== Records for the exercise ==

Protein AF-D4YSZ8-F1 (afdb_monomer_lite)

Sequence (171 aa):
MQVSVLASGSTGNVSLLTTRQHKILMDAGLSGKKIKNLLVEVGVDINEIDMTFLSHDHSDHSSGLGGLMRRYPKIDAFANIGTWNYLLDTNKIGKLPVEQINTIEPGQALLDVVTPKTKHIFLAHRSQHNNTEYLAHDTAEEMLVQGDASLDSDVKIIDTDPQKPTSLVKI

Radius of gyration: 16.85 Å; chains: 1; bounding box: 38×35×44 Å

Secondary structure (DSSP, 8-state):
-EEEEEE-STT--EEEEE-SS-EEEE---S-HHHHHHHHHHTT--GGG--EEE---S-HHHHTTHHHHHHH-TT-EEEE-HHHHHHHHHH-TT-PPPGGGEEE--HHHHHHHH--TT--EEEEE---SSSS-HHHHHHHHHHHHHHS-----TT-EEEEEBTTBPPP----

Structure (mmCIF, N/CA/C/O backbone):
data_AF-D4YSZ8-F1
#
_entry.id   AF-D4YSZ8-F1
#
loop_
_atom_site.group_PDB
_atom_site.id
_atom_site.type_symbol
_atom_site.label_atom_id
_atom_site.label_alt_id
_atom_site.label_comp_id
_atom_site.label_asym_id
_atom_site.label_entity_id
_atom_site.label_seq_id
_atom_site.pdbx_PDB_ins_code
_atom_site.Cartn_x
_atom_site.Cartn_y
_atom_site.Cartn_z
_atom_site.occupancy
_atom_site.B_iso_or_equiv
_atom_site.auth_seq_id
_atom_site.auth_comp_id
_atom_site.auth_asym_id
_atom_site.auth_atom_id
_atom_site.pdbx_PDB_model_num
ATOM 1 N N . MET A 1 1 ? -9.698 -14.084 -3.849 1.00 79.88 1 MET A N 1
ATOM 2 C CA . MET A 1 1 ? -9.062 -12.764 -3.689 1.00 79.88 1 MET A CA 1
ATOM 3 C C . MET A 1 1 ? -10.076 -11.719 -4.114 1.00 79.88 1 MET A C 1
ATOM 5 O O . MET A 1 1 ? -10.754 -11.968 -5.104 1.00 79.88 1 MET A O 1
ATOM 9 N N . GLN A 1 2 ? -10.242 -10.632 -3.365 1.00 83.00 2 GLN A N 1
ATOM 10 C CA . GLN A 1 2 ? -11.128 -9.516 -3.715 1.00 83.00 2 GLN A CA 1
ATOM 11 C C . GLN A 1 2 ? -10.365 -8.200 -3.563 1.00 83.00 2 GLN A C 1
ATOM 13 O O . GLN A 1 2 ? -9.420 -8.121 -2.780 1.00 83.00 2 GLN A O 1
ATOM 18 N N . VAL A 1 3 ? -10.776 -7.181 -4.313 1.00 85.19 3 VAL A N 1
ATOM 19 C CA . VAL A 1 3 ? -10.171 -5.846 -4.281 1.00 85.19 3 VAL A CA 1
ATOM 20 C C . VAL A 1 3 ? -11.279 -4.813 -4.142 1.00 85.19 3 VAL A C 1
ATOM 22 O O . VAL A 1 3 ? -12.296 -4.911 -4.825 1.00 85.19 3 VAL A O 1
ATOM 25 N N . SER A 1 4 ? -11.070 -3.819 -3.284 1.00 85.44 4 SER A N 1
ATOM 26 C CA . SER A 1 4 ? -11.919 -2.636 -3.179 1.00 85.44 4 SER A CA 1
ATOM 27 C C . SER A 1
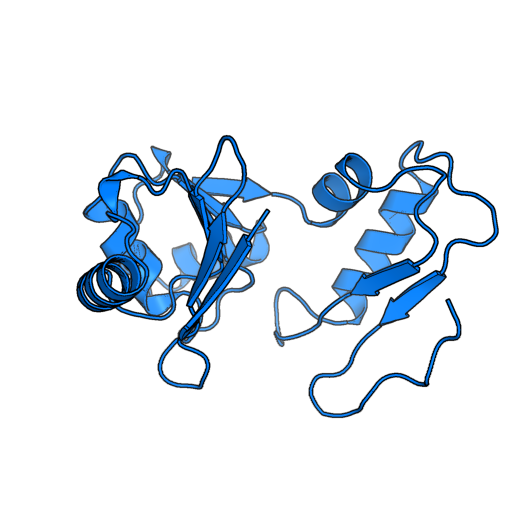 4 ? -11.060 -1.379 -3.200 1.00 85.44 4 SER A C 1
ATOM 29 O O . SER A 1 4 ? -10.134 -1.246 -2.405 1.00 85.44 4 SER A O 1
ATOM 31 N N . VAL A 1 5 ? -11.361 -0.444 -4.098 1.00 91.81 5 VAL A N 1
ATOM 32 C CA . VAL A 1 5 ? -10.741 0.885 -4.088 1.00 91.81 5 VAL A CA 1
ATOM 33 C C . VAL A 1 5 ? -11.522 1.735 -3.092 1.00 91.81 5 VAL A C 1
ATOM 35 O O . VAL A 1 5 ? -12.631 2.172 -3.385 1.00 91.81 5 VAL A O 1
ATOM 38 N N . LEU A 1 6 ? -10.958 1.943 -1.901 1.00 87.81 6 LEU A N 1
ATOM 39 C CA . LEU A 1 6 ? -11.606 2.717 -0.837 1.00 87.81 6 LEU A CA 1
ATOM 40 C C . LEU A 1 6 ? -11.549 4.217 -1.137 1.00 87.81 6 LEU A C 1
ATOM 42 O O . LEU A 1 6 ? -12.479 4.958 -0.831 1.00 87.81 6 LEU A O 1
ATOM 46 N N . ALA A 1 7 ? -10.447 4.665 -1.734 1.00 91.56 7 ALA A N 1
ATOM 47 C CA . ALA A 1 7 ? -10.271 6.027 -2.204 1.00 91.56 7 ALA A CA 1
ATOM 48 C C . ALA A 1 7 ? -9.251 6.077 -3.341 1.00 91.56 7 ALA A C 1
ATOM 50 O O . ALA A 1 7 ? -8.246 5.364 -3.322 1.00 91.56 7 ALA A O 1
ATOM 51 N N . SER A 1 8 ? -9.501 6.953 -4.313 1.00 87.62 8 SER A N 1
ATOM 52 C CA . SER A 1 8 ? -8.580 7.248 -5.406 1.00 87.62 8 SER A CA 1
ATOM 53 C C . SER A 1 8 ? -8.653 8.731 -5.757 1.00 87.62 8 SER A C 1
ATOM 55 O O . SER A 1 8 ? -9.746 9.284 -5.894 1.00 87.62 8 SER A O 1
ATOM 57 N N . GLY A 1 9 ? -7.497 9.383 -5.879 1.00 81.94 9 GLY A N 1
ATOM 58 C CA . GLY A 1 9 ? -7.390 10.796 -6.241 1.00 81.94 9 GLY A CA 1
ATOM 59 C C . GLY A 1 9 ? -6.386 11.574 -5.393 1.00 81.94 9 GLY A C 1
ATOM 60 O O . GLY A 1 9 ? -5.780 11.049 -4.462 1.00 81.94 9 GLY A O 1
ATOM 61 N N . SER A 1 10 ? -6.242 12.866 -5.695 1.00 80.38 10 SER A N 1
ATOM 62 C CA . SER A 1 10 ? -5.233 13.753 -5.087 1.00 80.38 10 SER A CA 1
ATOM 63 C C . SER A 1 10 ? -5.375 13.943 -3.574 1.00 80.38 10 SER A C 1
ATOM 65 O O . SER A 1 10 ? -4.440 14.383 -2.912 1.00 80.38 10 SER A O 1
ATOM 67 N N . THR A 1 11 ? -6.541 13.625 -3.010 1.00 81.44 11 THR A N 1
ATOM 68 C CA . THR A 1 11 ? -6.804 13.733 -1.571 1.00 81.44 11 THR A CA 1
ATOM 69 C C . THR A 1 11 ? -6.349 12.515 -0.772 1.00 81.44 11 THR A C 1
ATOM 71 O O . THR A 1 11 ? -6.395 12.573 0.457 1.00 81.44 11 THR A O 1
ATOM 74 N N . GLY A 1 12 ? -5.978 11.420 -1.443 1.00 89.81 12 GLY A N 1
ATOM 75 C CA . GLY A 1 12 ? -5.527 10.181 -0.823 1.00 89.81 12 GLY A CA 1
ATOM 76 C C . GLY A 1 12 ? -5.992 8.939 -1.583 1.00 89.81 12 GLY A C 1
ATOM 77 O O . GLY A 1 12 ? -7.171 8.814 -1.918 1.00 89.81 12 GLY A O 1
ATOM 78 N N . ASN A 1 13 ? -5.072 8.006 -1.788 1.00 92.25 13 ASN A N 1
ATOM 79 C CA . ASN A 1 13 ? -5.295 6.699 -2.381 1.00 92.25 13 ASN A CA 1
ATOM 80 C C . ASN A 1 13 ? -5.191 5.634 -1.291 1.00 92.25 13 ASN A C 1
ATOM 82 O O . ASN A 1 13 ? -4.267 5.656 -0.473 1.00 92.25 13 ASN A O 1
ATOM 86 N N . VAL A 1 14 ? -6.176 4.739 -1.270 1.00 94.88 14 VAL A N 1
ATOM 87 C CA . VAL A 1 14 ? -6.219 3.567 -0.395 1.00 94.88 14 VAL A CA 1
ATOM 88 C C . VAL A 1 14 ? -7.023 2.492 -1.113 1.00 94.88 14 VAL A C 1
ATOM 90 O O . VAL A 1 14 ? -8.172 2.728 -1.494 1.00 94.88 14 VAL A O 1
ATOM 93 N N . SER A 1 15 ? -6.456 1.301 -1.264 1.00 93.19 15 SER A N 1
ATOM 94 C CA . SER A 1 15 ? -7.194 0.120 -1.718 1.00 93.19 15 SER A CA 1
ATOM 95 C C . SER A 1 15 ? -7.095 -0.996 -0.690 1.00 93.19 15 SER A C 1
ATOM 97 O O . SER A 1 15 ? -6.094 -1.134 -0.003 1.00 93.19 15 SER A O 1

===
== Records for the exercise ==

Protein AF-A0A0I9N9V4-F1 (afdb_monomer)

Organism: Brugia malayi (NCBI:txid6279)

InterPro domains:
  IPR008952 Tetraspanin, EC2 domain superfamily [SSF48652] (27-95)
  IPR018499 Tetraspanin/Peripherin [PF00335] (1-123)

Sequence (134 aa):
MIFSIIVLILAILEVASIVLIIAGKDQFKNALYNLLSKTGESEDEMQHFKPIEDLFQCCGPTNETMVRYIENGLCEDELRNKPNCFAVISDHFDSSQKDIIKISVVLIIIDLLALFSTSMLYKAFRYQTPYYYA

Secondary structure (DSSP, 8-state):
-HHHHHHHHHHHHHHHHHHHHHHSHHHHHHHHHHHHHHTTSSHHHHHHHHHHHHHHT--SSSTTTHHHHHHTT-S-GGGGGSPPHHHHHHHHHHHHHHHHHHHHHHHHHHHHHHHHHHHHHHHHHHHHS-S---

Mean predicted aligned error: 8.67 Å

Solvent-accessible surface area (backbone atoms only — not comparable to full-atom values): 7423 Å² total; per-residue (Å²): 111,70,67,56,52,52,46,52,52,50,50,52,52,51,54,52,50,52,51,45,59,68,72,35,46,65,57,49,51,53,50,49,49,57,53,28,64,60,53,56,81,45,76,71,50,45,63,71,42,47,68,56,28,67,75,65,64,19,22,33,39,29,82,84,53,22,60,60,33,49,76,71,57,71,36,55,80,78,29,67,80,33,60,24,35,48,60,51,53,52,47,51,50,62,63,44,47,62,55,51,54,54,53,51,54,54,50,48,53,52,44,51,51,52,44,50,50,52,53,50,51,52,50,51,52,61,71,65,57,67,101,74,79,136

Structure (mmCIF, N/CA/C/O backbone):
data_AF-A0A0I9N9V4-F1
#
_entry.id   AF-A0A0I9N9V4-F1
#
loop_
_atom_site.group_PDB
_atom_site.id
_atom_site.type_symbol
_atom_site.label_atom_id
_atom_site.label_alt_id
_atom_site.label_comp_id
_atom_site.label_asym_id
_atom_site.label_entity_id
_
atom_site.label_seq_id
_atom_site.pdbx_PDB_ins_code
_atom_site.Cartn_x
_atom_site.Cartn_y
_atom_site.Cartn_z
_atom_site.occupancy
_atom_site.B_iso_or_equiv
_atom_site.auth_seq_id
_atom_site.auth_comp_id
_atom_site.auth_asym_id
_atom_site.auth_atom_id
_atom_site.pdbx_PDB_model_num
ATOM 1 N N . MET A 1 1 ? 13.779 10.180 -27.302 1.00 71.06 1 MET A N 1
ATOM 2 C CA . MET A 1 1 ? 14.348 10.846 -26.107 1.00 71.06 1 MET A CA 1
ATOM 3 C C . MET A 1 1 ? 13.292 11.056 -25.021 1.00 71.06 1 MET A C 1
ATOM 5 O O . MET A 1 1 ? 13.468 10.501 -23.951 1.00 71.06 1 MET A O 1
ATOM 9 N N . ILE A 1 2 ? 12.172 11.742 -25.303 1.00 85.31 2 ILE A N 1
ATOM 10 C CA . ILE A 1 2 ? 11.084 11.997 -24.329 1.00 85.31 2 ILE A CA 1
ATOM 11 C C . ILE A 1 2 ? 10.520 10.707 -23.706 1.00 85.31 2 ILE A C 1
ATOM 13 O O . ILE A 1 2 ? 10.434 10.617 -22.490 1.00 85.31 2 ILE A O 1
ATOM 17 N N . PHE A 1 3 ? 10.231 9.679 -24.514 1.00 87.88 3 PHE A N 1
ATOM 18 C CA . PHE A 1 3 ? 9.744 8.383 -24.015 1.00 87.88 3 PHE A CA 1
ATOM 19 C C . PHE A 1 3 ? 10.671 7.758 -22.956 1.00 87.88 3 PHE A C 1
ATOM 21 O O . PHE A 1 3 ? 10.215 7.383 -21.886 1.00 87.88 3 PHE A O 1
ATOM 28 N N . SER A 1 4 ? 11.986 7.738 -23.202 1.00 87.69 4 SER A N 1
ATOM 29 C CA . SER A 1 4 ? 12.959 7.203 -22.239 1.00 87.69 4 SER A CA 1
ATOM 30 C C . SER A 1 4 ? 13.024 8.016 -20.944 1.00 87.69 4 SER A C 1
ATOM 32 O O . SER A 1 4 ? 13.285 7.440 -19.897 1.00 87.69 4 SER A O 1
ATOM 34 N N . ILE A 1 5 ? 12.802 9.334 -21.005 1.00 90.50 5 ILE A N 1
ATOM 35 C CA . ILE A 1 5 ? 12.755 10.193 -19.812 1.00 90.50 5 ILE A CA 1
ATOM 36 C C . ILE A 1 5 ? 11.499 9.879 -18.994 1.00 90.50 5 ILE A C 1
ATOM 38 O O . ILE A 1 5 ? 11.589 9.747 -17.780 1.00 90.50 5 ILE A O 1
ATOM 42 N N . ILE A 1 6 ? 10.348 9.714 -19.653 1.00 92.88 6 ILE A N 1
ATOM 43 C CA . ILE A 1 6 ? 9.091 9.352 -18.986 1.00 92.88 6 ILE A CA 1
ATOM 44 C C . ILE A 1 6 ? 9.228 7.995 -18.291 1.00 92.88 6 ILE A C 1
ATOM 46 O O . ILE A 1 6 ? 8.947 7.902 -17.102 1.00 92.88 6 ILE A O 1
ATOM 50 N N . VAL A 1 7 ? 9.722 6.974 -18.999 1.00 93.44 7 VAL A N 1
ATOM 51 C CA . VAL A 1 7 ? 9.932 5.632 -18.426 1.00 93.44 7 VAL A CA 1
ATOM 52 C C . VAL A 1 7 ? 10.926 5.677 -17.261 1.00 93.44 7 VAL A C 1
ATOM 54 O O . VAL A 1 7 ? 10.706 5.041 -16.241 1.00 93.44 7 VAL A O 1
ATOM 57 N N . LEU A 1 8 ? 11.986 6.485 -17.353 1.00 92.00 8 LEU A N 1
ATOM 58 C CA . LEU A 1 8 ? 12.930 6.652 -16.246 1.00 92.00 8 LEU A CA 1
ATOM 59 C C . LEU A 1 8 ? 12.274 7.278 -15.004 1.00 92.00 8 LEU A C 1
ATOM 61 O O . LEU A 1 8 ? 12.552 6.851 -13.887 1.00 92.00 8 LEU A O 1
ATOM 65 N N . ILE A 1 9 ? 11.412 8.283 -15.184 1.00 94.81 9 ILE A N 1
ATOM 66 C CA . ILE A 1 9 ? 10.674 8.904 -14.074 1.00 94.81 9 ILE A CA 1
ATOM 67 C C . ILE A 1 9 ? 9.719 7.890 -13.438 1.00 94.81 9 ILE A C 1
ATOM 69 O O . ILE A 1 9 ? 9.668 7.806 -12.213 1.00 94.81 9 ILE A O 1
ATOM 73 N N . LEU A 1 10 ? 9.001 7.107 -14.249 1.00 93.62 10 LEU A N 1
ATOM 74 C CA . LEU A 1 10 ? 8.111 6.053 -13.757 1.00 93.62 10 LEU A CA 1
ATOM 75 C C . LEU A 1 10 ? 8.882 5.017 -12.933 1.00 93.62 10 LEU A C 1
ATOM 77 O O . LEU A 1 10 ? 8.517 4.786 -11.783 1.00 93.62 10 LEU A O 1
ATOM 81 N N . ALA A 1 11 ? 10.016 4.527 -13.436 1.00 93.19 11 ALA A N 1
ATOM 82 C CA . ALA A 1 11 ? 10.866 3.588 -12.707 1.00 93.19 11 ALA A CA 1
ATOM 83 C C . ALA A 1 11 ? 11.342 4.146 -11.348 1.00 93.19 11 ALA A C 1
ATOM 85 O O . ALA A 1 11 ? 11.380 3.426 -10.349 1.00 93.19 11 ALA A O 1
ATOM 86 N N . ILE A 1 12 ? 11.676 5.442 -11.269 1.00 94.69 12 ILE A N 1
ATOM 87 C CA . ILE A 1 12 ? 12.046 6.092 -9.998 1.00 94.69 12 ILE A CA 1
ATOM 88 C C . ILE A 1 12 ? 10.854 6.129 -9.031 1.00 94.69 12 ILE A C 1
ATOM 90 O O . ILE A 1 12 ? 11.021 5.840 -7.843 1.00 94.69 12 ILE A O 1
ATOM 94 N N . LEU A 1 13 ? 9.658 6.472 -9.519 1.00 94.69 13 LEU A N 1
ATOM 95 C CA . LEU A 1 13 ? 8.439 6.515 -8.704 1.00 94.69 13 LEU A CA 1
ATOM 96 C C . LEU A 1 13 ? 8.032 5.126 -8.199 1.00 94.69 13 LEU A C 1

===

- Task item -
Could you restate word for word the lines above, from the one that contains "ATOM 13 O O . GLN" through the one that contains "ATOM 22 O O", and no others?

- Written response -
ATOM 13 O O . GLN A 1 2 ? -9.420 -8.121 -2.780 1.00 83.00 2 GLN A O 1
ATOM 18 N N . VAL A 1 3 ? -10.776 -7.181 -4.313 1.00 85.19 3 VAL A N 1
ATOM 19 C CA . VAL A 1 3 ? -10.171 -5.846 -4.281 1.00 85.19 3 VAL A CA 1
ATOM 20 C C . VAL A 1 3 ? -11.279 -4.813 -4.142 1.00 85.19 3 VAL A C 1
ATOM 22 O O . VAL A 1 3 ? -12.296 -4.911 -4.825 1.00 85.19 3 VAL A O 1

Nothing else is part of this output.